The m_xanthus_10_assemblies.unitigs.gfa is produced from the 10 assemblies mentioned in the supplementary materials of the paper. The assemblies were concatenated together and then given to bcalm to produce a de Briujn Graph with k-mer size of 41. The command used to produce the unitigs is:
$ bcalm -in m_xanthus_10_assemblies.fa -kmer-size 41 -abundance-min 1 -nb-cores 5
This produced the file m_xanthus_10_assemblies.unitigs.fa which can be converted to a gfa file using this script from bcalm:
$ python3 convertToGFA.py m_xanthus_10_assemblies.unitigs.fa m_xanthus_10_assemblies.unitigs.gfa 41
To detect bubble chains, the bchains subcommand was used without arguments, which will only detect bubble chains and produces some statistics:
$ BubbleGun -g m_xanthus_10_assemblies.unitigs.gfa bchains
The number of Simple Bubbles is 40381
The number of Superbubbles is 41356
The number of insertions is 0
Sequence coverage of the bubble chains is 91.79359052995717%
Node coverage of the bubble chains is 94.32604093154552%
The longest chain seq-wise has 746155 bp
The longest chain bubble_wise has 916 bubbles
One can extract the biggest connected component in terms of number of nodes in the graph by using the following command:
$ BubbleGun -g m_xanthus_10_assemblies.unitigs.gfa biggestcomp m_xanthus_10_assemblies.unitigs.biggest_comp.gfa
To extract the chains into a separate GFA file, the following command can be used:
$ BubbleGun -g m_xanthus_10_assemblies.unitigs.gfa bchains --chains_gfa m_xanthus_10_assemblies.unitigs.bchains.gfa
To show that the new subgraph is actually only made of bubble chains. If we run BubbleGun again, we will get 100% coverage now and the same number of simple and super bubbles:
$ BubbleGun -g m_xanthus_10_assemblies.unitigs.bchains.gfa bchains
The number of Simple Bubbles is 40381
The number of Superbubbles is 41356
The number of insertions is 0
Sequence coverage of the bubble chains is 100.0%
Node coverage of the bubble chains is 100.0%
The longest chain seq-wise has 746155 bp
The longest chain bubble_wise has 916 bubbles
To produce the JSON file with all bubbles information, the following command can be used:
$ BubbleGun -g m_xanthus_10_assemblies.unitigs.gfa bchains --bubble_json m_xanthus_10_assemblies.unitigs.bchains.json
The JSON file has the following structure:
{
"str_chain_id": { "chain_id": "str_chain_id", "end": ["str_start_node_id", "str_end_node_id"], "bubbles": [ { "type": "type", "id": "int_bubble_id", "ends": ["str_start_node_id", "str_end_node_id"], "inside": ["str_node_id","..."] }, { "..." }, { "..." } ], "parent_sb": "int_id", "parent_chain": "int_id" }} So it starts with a string id of the chain, inside of that there are these keys 'chain_id', 'ends', 'bubbles', 'parent_sb', 'parent_chain', if this chains was not nested, then there won't be a parent sb and parent chain.

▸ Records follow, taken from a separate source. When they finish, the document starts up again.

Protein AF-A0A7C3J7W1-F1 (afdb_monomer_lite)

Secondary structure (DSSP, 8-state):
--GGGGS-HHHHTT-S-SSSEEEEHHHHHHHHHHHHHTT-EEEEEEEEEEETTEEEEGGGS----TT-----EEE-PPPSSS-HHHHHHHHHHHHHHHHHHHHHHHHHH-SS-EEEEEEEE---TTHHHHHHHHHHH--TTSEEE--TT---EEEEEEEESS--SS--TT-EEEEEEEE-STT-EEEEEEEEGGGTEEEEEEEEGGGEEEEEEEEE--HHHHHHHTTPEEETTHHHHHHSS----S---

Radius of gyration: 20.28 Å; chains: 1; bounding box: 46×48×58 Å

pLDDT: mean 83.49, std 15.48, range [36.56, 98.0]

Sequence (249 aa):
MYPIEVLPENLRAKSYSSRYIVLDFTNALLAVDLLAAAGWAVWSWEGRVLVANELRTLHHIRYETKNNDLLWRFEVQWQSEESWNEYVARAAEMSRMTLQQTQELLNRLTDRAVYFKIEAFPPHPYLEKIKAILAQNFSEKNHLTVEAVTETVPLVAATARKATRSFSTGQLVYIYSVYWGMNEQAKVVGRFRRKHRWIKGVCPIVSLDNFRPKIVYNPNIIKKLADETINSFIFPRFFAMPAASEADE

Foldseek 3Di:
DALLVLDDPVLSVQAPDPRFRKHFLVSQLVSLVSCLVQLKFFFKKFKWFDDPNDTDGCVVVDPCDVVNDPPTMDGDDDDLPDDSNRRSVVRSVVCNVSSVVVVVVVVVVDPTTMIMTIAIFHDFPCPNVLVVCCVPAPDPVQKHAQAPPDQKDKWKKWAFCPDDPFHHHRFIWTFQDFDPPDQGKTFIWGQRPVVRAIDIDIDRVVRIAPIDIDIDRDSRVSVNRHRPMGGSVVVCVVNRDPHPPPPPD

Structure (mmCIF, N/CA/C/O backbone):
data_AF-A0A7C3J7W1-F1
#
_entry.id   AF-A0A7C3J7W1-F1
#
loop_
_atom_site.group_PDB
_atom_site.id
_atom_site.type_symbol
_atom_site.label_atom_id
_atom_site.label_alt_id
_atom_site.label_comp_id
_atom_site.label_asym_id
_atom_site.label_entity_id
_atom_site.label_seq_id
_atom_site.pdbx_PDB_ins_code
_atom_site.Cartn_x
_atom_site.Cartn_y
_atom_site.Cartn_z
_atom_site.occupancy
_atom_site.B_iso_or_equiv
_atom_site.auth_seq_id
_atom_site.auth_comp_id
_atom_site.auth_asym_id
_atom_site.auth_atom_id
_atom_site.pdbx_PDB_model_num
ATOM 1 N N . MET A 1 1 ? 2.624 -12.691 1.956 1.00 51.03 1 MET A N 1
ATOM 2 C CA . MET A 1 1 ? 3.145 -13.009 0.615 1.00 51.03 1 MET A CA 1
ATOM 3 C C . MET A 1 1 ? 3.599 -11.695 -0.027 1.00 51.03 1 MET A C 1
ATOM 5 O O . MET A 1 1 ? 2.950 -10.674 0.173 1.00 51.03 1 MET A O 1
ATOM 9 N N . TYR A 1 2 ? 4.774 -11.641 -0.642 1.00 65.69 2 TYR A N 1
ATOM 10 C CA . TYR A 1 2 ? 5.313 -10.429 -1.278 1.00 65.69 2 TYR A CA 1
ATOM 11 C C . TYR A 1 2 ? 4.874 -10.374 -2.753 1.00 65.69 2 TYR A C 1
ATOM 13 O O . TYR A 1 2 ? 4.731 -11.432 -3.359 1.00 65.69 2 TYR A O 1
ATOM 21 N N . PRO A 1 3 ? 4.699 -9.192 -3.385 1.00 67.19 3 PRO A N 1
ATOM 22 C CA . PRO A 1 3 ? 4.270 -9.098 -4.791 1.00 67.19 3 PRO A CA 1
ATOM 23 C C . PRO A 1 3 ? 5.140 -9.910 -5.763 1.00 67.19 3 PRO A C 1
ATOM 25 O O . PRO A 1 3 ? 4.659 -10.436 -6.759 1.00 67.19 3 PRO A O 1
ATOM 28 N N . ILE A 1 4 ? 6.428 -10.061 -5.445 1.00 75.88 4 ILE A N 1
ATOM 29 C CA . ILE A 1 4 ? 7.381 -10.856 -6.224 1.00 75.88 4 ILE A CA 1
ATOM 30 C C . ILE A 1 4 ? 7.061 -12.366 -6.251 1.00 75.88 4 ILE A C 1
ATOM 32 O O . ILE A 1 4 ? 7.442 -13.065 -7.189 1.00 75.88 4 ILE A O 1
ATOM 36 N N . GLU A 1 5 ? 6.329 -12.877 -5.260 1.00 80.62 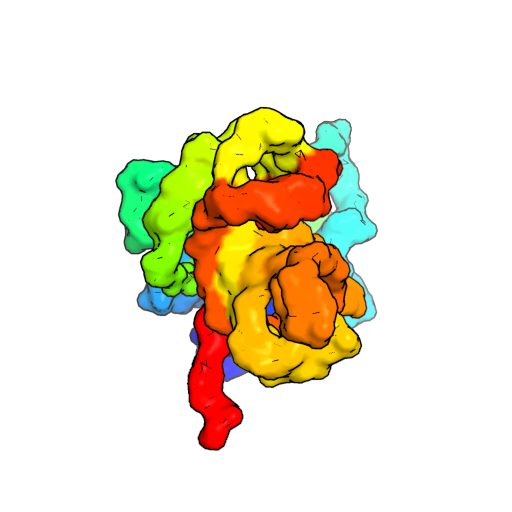5 GLU A N 1
ATOM 37 C CA . GLU A 1 5 ? 5.924 -14.287 -5.180 1.00 80.62 5 GLU A CA 1
ATOM 38 C C . GLU A 1 5 ? 4.798 -14.626 -6.170 1.00 80.62 5 GLU A C 1
ATOM 40 O O . GLU A 1 5 ? 4.592 -15.796 -6.481 1.00 80.62 5 GLU A O 1
ATOM 45 N N . VAL A 1 6 ? 4.122 -13.610 -6.716 1.00 78.88 6 VAL A N 1
ATOM 46 C CA . VAL A 1 6 ? 3.089 -13.755 -7.757 1.00 78.88 6 VAL A CA 1
ATOM 47 C C . VAL A 1 6 ? 3.712 -14.050 -9.121 1.00 78.88 6 VAL A C 1
ATOM 49 O O . VAL A 1 6 ? 3.080 -14.655 -9.983 1.00 78.88 6 VAL A O 1
ATOM 52 N N . LEU A 1 7 ? 4.962 -13.628 -9.333 1.00 84.12 7 LEU A N 1
ATOM 53 C CA . LEU A 1 7 ? 5.642 -13.837 -10.603 1.00 84.12 7 LEU A CA 1
ATOM 54 C C . LEU A 1 7 ? 6.106 -15.298 -10.741 1.00 84.12 7 LEU A C 1
ATOM 56 O O . LEU A 1 7 ? 6.576 -15.882 -9.752 1.00 84.12 7 LEU A O 1
ATOM 60 N N . PRO A 1 8 ? 6.050 -15.867 -11.964 1.00 87.31 8 PRO A N 1
ATOM 61 C CA . PRO A 1 8 ? 6.658 -17.154 -12.282 1.00 87.31 8 PRO A CA 1
ATOM 62 C C . PRO A 1 8 ? 8.126 -17.222 -11.842 1.00 87.31 8 PRO A C 1
ATOM 64 O O . PRO A 1 8 ? 8.843 -16.219 -11.884 1.00 87.31 8 PRO A O 1
ATOM 67 N N . GLU A 1 9 ? 8.591 -18.407 -11.437 1.00 88.50 9 GLU A N 1
ATOM 68 C CA . GLU A 1 9 ? 9.933 -18.604 -10.863 1.00 88.50 9 GLU A CA 1
ATOM 69 C C . GLU A 1 9 ? 11.056 -18.080 -11.772 1.00 88.50 9 GLU A C 1
ATOM 71 O O . GLU A 1 9 ? 11.971 -17.401 -11.308 1.00 88.50 9 GLU A O 1
ATOM 76 N N . ASN A 1 10 ? 10.944 -18.300 -13.084 1.00 89.00 10 ASN A N 1
ATOM 77 C CA . ASN A 1 10 ? 11.911 -17.821 -14.073 1.00 89.00 10 ASN A CA 1
ATOM 78 C C . ASN A 1 10 ? 12.010 -16.286 -14.139 1.00 89.00 10 ASN A C 1
ATOM 80 O O . ASN A 1 10 ? 13.062 -15.761 -14.497 1.00 89.00 10 ASN A O 1
ATOM 84 N N . LEU A 1 11 ? 10.932 -15.563 -13.831 1.00 87.88 11 LEU A N 1
ATOM 85 C CA . LEU A 1 11 ? 10.914 -14.102 -13.795 1.00 87.88 11 LEU A CA 1
ATOM 86 C C . LEU A 1 11 ? 11.359 -13.584 -12.425 1.00 87.88 11 LEU A C 1
ATOM 88 O O . LEU A 1 11 ? 12.126 -12.629 -12.343 1.00 87.88 11 LEU A O 1
ATOM 92 N N . ARG A 1 12 ? 10.955 -14.269 -11.352 1.00 87.69 12 ARG A N 1
ATOM 93 C CA . ARG A 1 12 ? 11.417 -14.009 -9.986 1.00 87.69 12 ARG A CA 1
ATOM 94 C C . ARG A 1 12 ? 12.936 -14.103 -9.868 1.00 87.69 12 ARG A C 1
ATOM 96 O O . ARG A 1 12 ? 13.549 -13.202 -9.307 1.00 87.69 12 ARG A O 1
ATOM 103 N N . ALA A 1 13 ? 13.540 -15.143 -10.443 1.00 88.25 13 ALA A N 1
ATOM 104 C CA . ALA A 1 13 ? 14.988 -15.358 -10.437 1.00 88.25 13 ALA A CA 1
ATOM 105 C C . ALA A 1 13 ? 15.775 -14.261 -11.177 1.00 88.25 13 ALA A C 1
ATOM 107 O O . ALA A 1 13 ? 16.958 -14.068 -10.914 1.00 88.25 13 ALA A O 1
ATOM 108 N N . LYS A 1 14 ? 15.122 -13.522 -12.084 1.00 88.50 14 LYS A N 1
ATOM 109 C CA . LYS A 1 14 ? 15.710 -12.365 -12.777 1.00 88.50 14 LYS A CA 1
ATOM 110 C C . LYS A 1 14 ? 15.598 -11.074 -11.975 1.00 88.50 14 LYS A C 1
ATOM 112 O O . LYS A 1 14 ? 16.162 -10.058 -12.381 1.00 88.50 14 LYS A O 1
ATOM 117 N N . SER A 1 15 ? 14.846 -11.077 -10.876 1.00 87.44 15 SER A N 1
ATOM 118 C CA . SER A 1 15 ? 14.685 -9.873 -10.087 1.00 87.44 15 SER A CA 1
ATOM 119 C C . SER A 1 15 ? 15.935 -9.568 -9.276 1.00 87.44 15 SER A C 1
ATOM 121 O O . SER A 1 15 ? 16.472 -10.421 -8.578 1.00 87.44 15 SER A O 1
ATOM 123 N N . TYR A 1 16 ? 16.361 -8.309 -9.306 1.00 83.69 16 TYR A N 1
ATOM 124 C CA . TYR A 1 16 ? 17.513 -7.844 -8.535 1.00 83.69 16 TYR A CA 1
ATOM 125 C C . TYR A 1 16 ? 17.173 -7.572 -7.055 1.00 83.69 16 TYR A C 1
ATOM 127 O O . TYR A 1 16 ? 17.985 -7.052 -6.292 1.00 83.69 16 TYR A O 1
ATOM 135 N N . SER A 1 17 ? 15.947 -7.862 -6.620 1.00 80.56 17 SER A N 1
ATOM 136 C CA . SER A 1 17 ? 15.544 -7.746 -5.224 1.00 80.56 17 SER A CA 1
ATOM 137 C C . SER A 1 17 ? 14.772 -8.987 -4.807 1.00 80.56 17 SER A C 1
ATOM 139 O O . SER A 1 17 ? 13.891 -9.444 -5.517 1.00 80.56 17 SER A O 1
ATOM 141 N N . SER A 1 18 ? 15.064 -9.502 -3.614 1.00 75.06 18 SER A N 1
ATOM 142 C CA . SER A 1 18 ? 14.285 -10.580 -2.993 1.00 75.06 18 SER A CA 1
ATOM 143 C C . SER A 1 18 ? 12.963 -10.098 -2.385 1.00 75.06 18 SER A C 1
ATOM 145 O O . SER A 1 18 ? 12.137 -10.910 -1.987 1.00 75.06 18 SER A O 1
ATOM 147 N N . ARG A 1 19 ? 12.762 -8.776 -2.286 1.00 70.62 19 ARG A N 1
ATOM 148 C CA . ARG A 1 19 ? 11.608 -8.159 -1.614 1.00 70.62 19 ARG A CA 1
ATOM 149 C C . ARG A 1 19 ? 10.673 -7.427 -2.572 1.00 70.62 19 ARG A C 1
ATOM 151 O O . ARG A 1 19 ? 9.467 -7.401 -2.346 1.00 70.62 19 ARG A O 1
ATOM 158 N N . TYR A 1 20 ? 11.227 -6.793 -3.599 1.00 83.00 20 TYR A N 1
ATOM 159 C CA . TYR A 1 20 ? 10.482 -5.997 -4.572 1.00 83.00 20 TYR A CA 1
ATOM 160 C C . TYR A 1 20 ? 10.655 -6.584 -5.967 1.00 83.00 20 TYR A C 1
ATOM 162 O O . TYR A 1 20 ? 11.687 -7.174 -6.255 1.00 83.00 20 TYR A O 1
ATOM 170 N N . ILE A 1 21 ? 9.692 -6.357 -6.857 1.00 86.69 21 ILE A N 1
ATOM 171 C CA . ILE A 1 21 ? 9.855 -6.699 -8.271 1.00 86.69 21 ILE A CA 1
ATOM 172 C C . ILE A 1 21 ? 10.777 -5.650 -8.887 1.00 86.69 21 ILE A C 1
ATOM 174 O O . ILE A 1 21 ? 10.334 -4.547 -9.170 1.00 86.69 21 ILE A O 1
ATOM 178 N N . VAL A 1 22 ? 12.061 -5.959 -9.044 1.00 90.38 22 VAL A N 1
ATOM 179 C CA . VAL A 1 22 ? 13.037 -5.091 -9.723 1.00 90.38 22 VAL A CA 1
ATOM 180 C C . VAL A 1 22 ? 13.587 -5.812 -10.944 1.00 90.38 22 VAL A C 1
ATOM 182 O O . VAL A 1 22 ? 14.320 -6.783 -10.774 1.00 90.38 22 VAL A O 1
ATOM 185 N N . LEU A 1 23 ? 13.212 -5.379 -12.146 1.00 91.94 23 LEU A N 1
ATOM 186 C CA . LEU A 1 23 ? 13.466 -6.083 -13.413 1.00 91.94 23 LEU A CA 1
ATOM 187 C C . LEU A 1 23 ? 13.994 -5.120 -14.483 1.00 91.94 23 LEU A C 1
ATOM 189 O O . LEU A 1 23 ? 13.759 -3.921 -14.386 1.00 91.94 23 LEU A O 1
ATOM 193 N N . ASP A 1 24 ? 14.701 -5.623 -15.498 1.00 94.19 24 ASP A N 1
ATOM 194 C CA . ASP A 1 24 ? 14.988 -4.828 -16.704 1.00 94.19 24 ASP A CA 1
ATOM 195 C C . ASP A 1 24 ? 13.696 -4.474 -17.461 1.00 94.19 24 ASP A C 1
ATOM 197 O O . ASP A 1 24 ? 12.627 -4.995 -17.152 1.00 94.19 24 ASP A O 1
ATOM 201 N N . PHE A 1 25 ? 13.785 -3.594 -18.460 1.00 95.00 25 PHE A N 1
ATOM 202 C CA . PHE A 1 25 ? 12.626 -3.112 -19.217 1.00 95.00 25 PHE A CA 1
ATOM 203 C C . PHE A 1 25 ? 11.728 -4.223 -19.780 1.00 95.00 25 PHE A C 1
ATOM 205 O O . PHE A 1 25 ? 10.517 -4.219 -19.556 1.00 95.00 25 PHE A O 1
ATOM 212 N N . THR A 1 26 ? 12.310 -5.191 -20.489 1.00 96.56 26 THR A N 1
ATOM 213 C CA . THR A 1 26 ? 11.551 -6.261 -21.150 1.00 96.56 26 THR A CA 1
ATOM 214 C C . THR A 1 26 ? 10.836 -7.131 -20.122 1.00 96.56 26 THR A C 1
ATOM 216 O O . THR A 1 26 ? 9.650 -7.431 -20.260 1.00 96.56 26 THR A O 1
ATOM 219 N N . ASN A 1 27 ? 11.542 -7.514 -19.057 1.00 95.94 27 ASN A N 1
ATOM 220 C CA . ASN A 1 27 ? 10.974 -8.315 -17.982 1.00 95.94 27 ASN A CA 1
ATOM 221 C C . ASN A 1 27 ? 9.975 -7.506 -17.129 1.00 95.94 27 ASN A C 1
ATOM 223 O O . ASN A 1 27 ? 9.023 -8.083 -16.611 1.00 95.94 27 ASN A O 1
ATOM 227 N N . ALA A 1 28 ? 10.146 -6.187 -17.011 1.00 95.06 28 ALA A N 1
ATOM 228 C CA . ALA A 1 28 ? 9.213 -5.290 -16.336 1.00 95.06 28 ALA A CA 1
ATOM 229 C C . ALA A 1 28 ? 7.872 -5.202 -17.079 1.00 95.06 28 ALA A C 1
ATOM 231 O O . ALA A 1 28 ? 6.830 -5.355 -16.447 1.00 95.06 28 ALA A O 1
ATOM 232 N N . LEU A 1 29 ? 7.880 -5.043 -18.408 1.00 97.06 29 LEU A N 1
ATOM 233 C CA . LEU A 1 29 ? 6.653 -5.090 -19.214 1.00 97.06 29 LEU A CA 1
ATOM 234 C C . LEU A 1 29 ? 5.936 -6.438 -19.069 1.00 97.06 29 LEU A C 1
ATOM 236 O O . LEU A 1 29 ? 4.740 -6.473 -18.790 1.00 97.06 29 LEU A O 1
ATOM 240 N N . LEU A 1 30 ? 6.685 -7.543 -19.151 1.00 96.06 30 LEU A N 1
ATOM 241 C CA . LEU A 1 30 ? 6.126 -8.878 -18.937 1.00 96.06 30 LEU A CA 1
ATOM 242 C C . LEU A 1 30 ? 5.522 -9.031 -17.531 1.00 96.06 30 LEU A C 1
ATOM 244 O O . LEU A 1 30 ? 4.460 -9.628 -17.376 1.00 96.06 30 LEU A O 1
ATOM 248 N N . ALA A 1 31 ? 6.174 -8.489 -16.500 1.00 94.00 31 ALA A N 1
ATOM 249 C CA . ALA A 1 31 ? 5.639 -8.507 -15.143 1.00 94.00 31 ALA A CA 1
ATOM 250 C C . ALA A 1 31 ? 4.326 -7.720 -15.039 1.00 94.00 31 ALA A C 1
ATOM 252 O O . ALA A 1 31 ? 3.397 -8.208 -14.402 1.00 94.00 31 ALA A O 1
ATOM 253 N N . VAL A 1 32 ? 4.223 -6.548 -15.681 1.00 95.38 32 VAL A N 1
ATOM 254 C CA . VAL A 1 32 ? 2.973 -5.768 -15.742 1.00 95.38 32 VAL A CA 1
ATOM 255 C C . VAL A 1 32 ? 1.844 -6.599 -16.352 1.00 95.38 32 VAL A C 1
ATOM 257 O O . VAL A 1 32 ? 0.756 -6.653 -15.781 1.00 95.38 32 VAL A O 1
ATOM 260 N N . ASP A 1 33 ? 2.111 -7.295 -17.457 1.00 95.56 33 ASP A N 1
ATOM 261 C CA . ASP A 1 33 ? 1.120 -8.132 -18.140 1.00 95.56 33 ASP A CA 1
ATOM 262 C C . ASP A 1 33 ? 0.659 -9.310 -17.281 1.00 95.56 33 ASP A C 1
ATOM 264 O O . ASP A 1 33 ? -0.541 -9.559 -17.151 1.00 95.56 33 ASP A O 1
ATOM 268 N N . LEU A 1 34 ? 1.605 -10.014 -16.656 1.00 92.69 34 LEU A N 1
ATOM 269 C CA . LEU A 1 34 ? 1.312 -11.157 -15.793 1.00 92.69 34 LEU A CA 1
ATOM 270 C C . LEU A 1 34 ? 0.530 -10.744 -14.542 1.00 92.69 34 LEU A C 1
ATOM 272 O O . LEU A 1 34 ? -0.404 -11.438 -14.145 1.00 92.69 34 LEU A O 1
ATOM 276 N N . LEU A 1 35 ? 0.881 -9.608 -13.937 1.00 91.88 35 LEU A N 1
ATOM 277 C CA . LEU A 1 35 ? 0.163 -9.060 -12.788 1.00 91.88 35 LEU A CA 1
ATOM 278 C C . LEU A 1 35 ? -1.268 -8.682 -13.174 1.00 91.88 35 LEU A C 1
ATOM 280 O O . LEU A 1 35 ? -2.208 -9.102 -12.501 1.00 91.88 35 LEU A O 1
ATOM 284 N N . ALA A 1 36 ? -1.445 -7.967 -14.285 1.00 93.38 36 ALA A N 1
ATOM 285 C CA . ALA A 1 36 ? -2.766 -7.584 -14.769 1.00 93.38 36 ALA A CA 1
ATOM 286 C C . ALA A 1 36 ? -3.639 -8.809 -15.083 1.00 93.38 36 ALA A C 1
ATOM 288 O O . ALA A 1 36 ? -4.796 -8.865 -14.670 1.00 93.38 36 ALA A O 1
ATOM 289 N N . ALA A 1 37 ? -3.070 -9.828 -15.738 1.00 91.00 37 ALA A N 1
ATOM 290 C CA . ALA A 1 37 ? -3.754 -11.091 -16.018 1.00 91.00 37 ALA A CA 1
ATOM 291 C C . ALA A 1 37 ? -4.154 -11.848 -14.737 1.00 91.00 37 ALA A C 1
ATOM 293 O O . ALA A 1 37 ? -5.185 -12.516 -14.712 1.00 91.00 37 ALA A O 1
ATOM 294 N N . ALA A 1 38 ? -3.378 -11.709 -13.658 1.00 87.69 38 ALA A N 1
ATOM 295 C CA . ALA A 1 38 ? -3.698 -12.248 -12.338 1.00 87.69 38 ALA A CA 1
ATOM 296 C C . ALA A 1 38 ? -4.688 -11.373 -11.535 1.00 87.69 38 ALA A C 1
ATOM 298 O O . ALA A 1 38 ? -4.980 -11.681 -10.378 1.00 87.69 38 ALA A O 1
ATOM 299 N N . GLY A 1 39 ? -5.185 -10.271 -12.108 1.00 88.62 39 GLY A N 1
ATOM 300 C CA . GLY A 1 39 ? -6.090 -9.331 -11.444 1.00 88.62 39 GLY A CA 1
ATOM 301 C C . GLY A 1 39 ? -5.401 -8.367 -10.475 1.00 88.62 39 GLY A C 1
ATOM 302 O O . GLY A 1 39 ? -6.080 -7.746 -9.657 1.00 88.62 39 GLY A O 1
ATOM 303 N N . TRP A 1 40 ? -4.072 -8.244 -10.532 1.00 90.00 40 TRP A N 1
ATOM 304 C CA . TRP A 1 40 ? -3.300 -7.317 -9.708 1.00 90.00 40 TRP A CA 1
ATOM 305 C C . TRP A 1 40 ? -3.162 -5.961 -10.397 1.00 90.00 40 TRP A C 1
ATOM 307 O O . TRP A 1 40 ? -2.763 -5.874 -11.556 1.00 90.00 40 TRP A O 1
ATOM 317 N N . ALA A 1 41 ? -3.428 -4.885 -9.661 1.00 89.31 41 ALA A N 1
ATOM 318 C CA . ALA A 1 41 ? -3.269 -3.529 -10.167 1.00 89.31 41 ALA A CA 1
ATOM 319 C C . ALA A 1 41 ? -1.825 -3.052 -9.970 1.00 89.31 41 ALA A C 1
ATOM 321 O O . ALA A 1 41 ? -1.357 -2.938 -8.833 1.00 89.31 41 ALA A O 1
ATOM 322 N N . VAL A 1 42 ? -1.124 -2.737 -11.062 1.00 89.69 42 VAL A N 1
ATOM 323 C CA . VAL A 1 42 ? 0.202 -2.098 -11.019 1.00 89.69 42 VAL A CA 1
ATOM 324 C C . VAL A 1 42 ? 0.032 -0.616 -10.697 1.00 89.69 42 VAL A C 1
ATOM 326 O O . VAL A 1 42 ? -0.175 0.211 -11.578 1.00 89.69 42 VAL A O 1
ATOM 329 N N . TRP A 1 43 ? 0.061 -0.284 -9.409 1.00 83.06 43 TRP A N 1
ATOM 330 C CA . TRP A 1 43 ? -0.249 1.067 -8.939 1.00 83.06 43 TRP A CA 1
ATOM 331 C C . TRP A 1 43 ? 0.932 2.030 -9.040 1.00 83.06 43 TRP A C 1
ATOM 333 O O . TRP A 1 43 ? 0.711 3.235 -9.110 1.00 83.06 43 TRP A O 1
ATOM 343 N N . SER A 1 44 ? 2.175 1.539 -9.006 1.00 84.81 44 SER A N 1
ATOM 344 C CA . SER A 1 44 ? 3.338 2.406 -9.145 1.00 84.81 44 SER A CA 1
ATOM 345 C C . SER A 1 44 ? 4.557 1.684 -9.699 1.00 84.81 44 SER A C 1
ATOM 347 O O . SER A 1 44 ? 4.703 0.465 -9.566 1.00 84.81 44 SER A O 1
ATOM 349 N N . TRP A 1 45 ? 5.462 2.450 -10.300 1.00 86.38 45 TRP A N 1
ATOM 350 C CA . TRP A 1 45 ? 6.794 1.967 -10.628 1.00 86.38 45 TRP A CA 1
ATOM 351 C C . TRP A 1 45 ? 7.841 3.073 -10.466 1.00 86.38 45 TRP A C 1
ATOM 353 O O . TRP A 1 45 ? 7.533 4.268 -10.459 1.00 86.38 45 TRP A O 1
ATOM 363 N N . GLU A 1 46 ? 9.093 2.654 -10.295 1.00 85.50 46 GLU A N 1
ATOM 364 C CA . GLU A 1 46 ? 10.243 3.532 -10.097 1.00 85.50 46 GLU A CA 1
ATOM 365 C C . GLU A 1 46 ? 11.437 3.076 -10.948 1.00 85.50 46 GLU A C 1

One can for example load this JSON file into python and inspect the different chains:
import json
with open("m_xanthus_10_assemblies.unitigs.bchains.json", "r") as in_file:
bubble_chains = json.load(in_file)
# let us for example get a list of chains ids with length of 10 bubbles
chain_list = []
for chain_key, chain in bubble_chains.items():
if len(chain['bubbles']) == 10: chain_list.append(chain_key)# chain_list will be a list of strings that are the ids, and to get any chain, simple use that id as key
bubble_chains['425']
# {'chain_id': 425,
# 'ends': ['434125', '436190'],
# 'bubbles': [{'type': 'super',
# 'id': 1298,
# 'ends': ['434125', '324091'],
# 'inside': ['130678', '291683', '271121', '340902', '20122']},
# {'type': 'simple',
# 'id': 1299,
# 'ends': ['541197', '324091'],
# 'inside': ['454725', '485937']},
# {'type': 'simple',
# 'id': 1300,
# 'ends': ['541197', '436190'],
# 'inside': ['144223', '255360']}],
# 'parent_sb': 31898, # 'parent_chain': 8046}
You can separate a certain chain using chainout subcommand. For example, we can extract the parent of chain 425 from the previous example,
to see if it was actually nested:
$ BubbleGun -g m_xanthus_10_assemblies.unitigs.bchains.gfa chainout --json_file m_xanthus_10_assemblies.unitigs.bchains.json --chain_ids 8046 --output_chain chain_8046.gfa
This will produce a separate GFA file with only that parent chain which we can easily visualize in tools like Bandage or gfaviz.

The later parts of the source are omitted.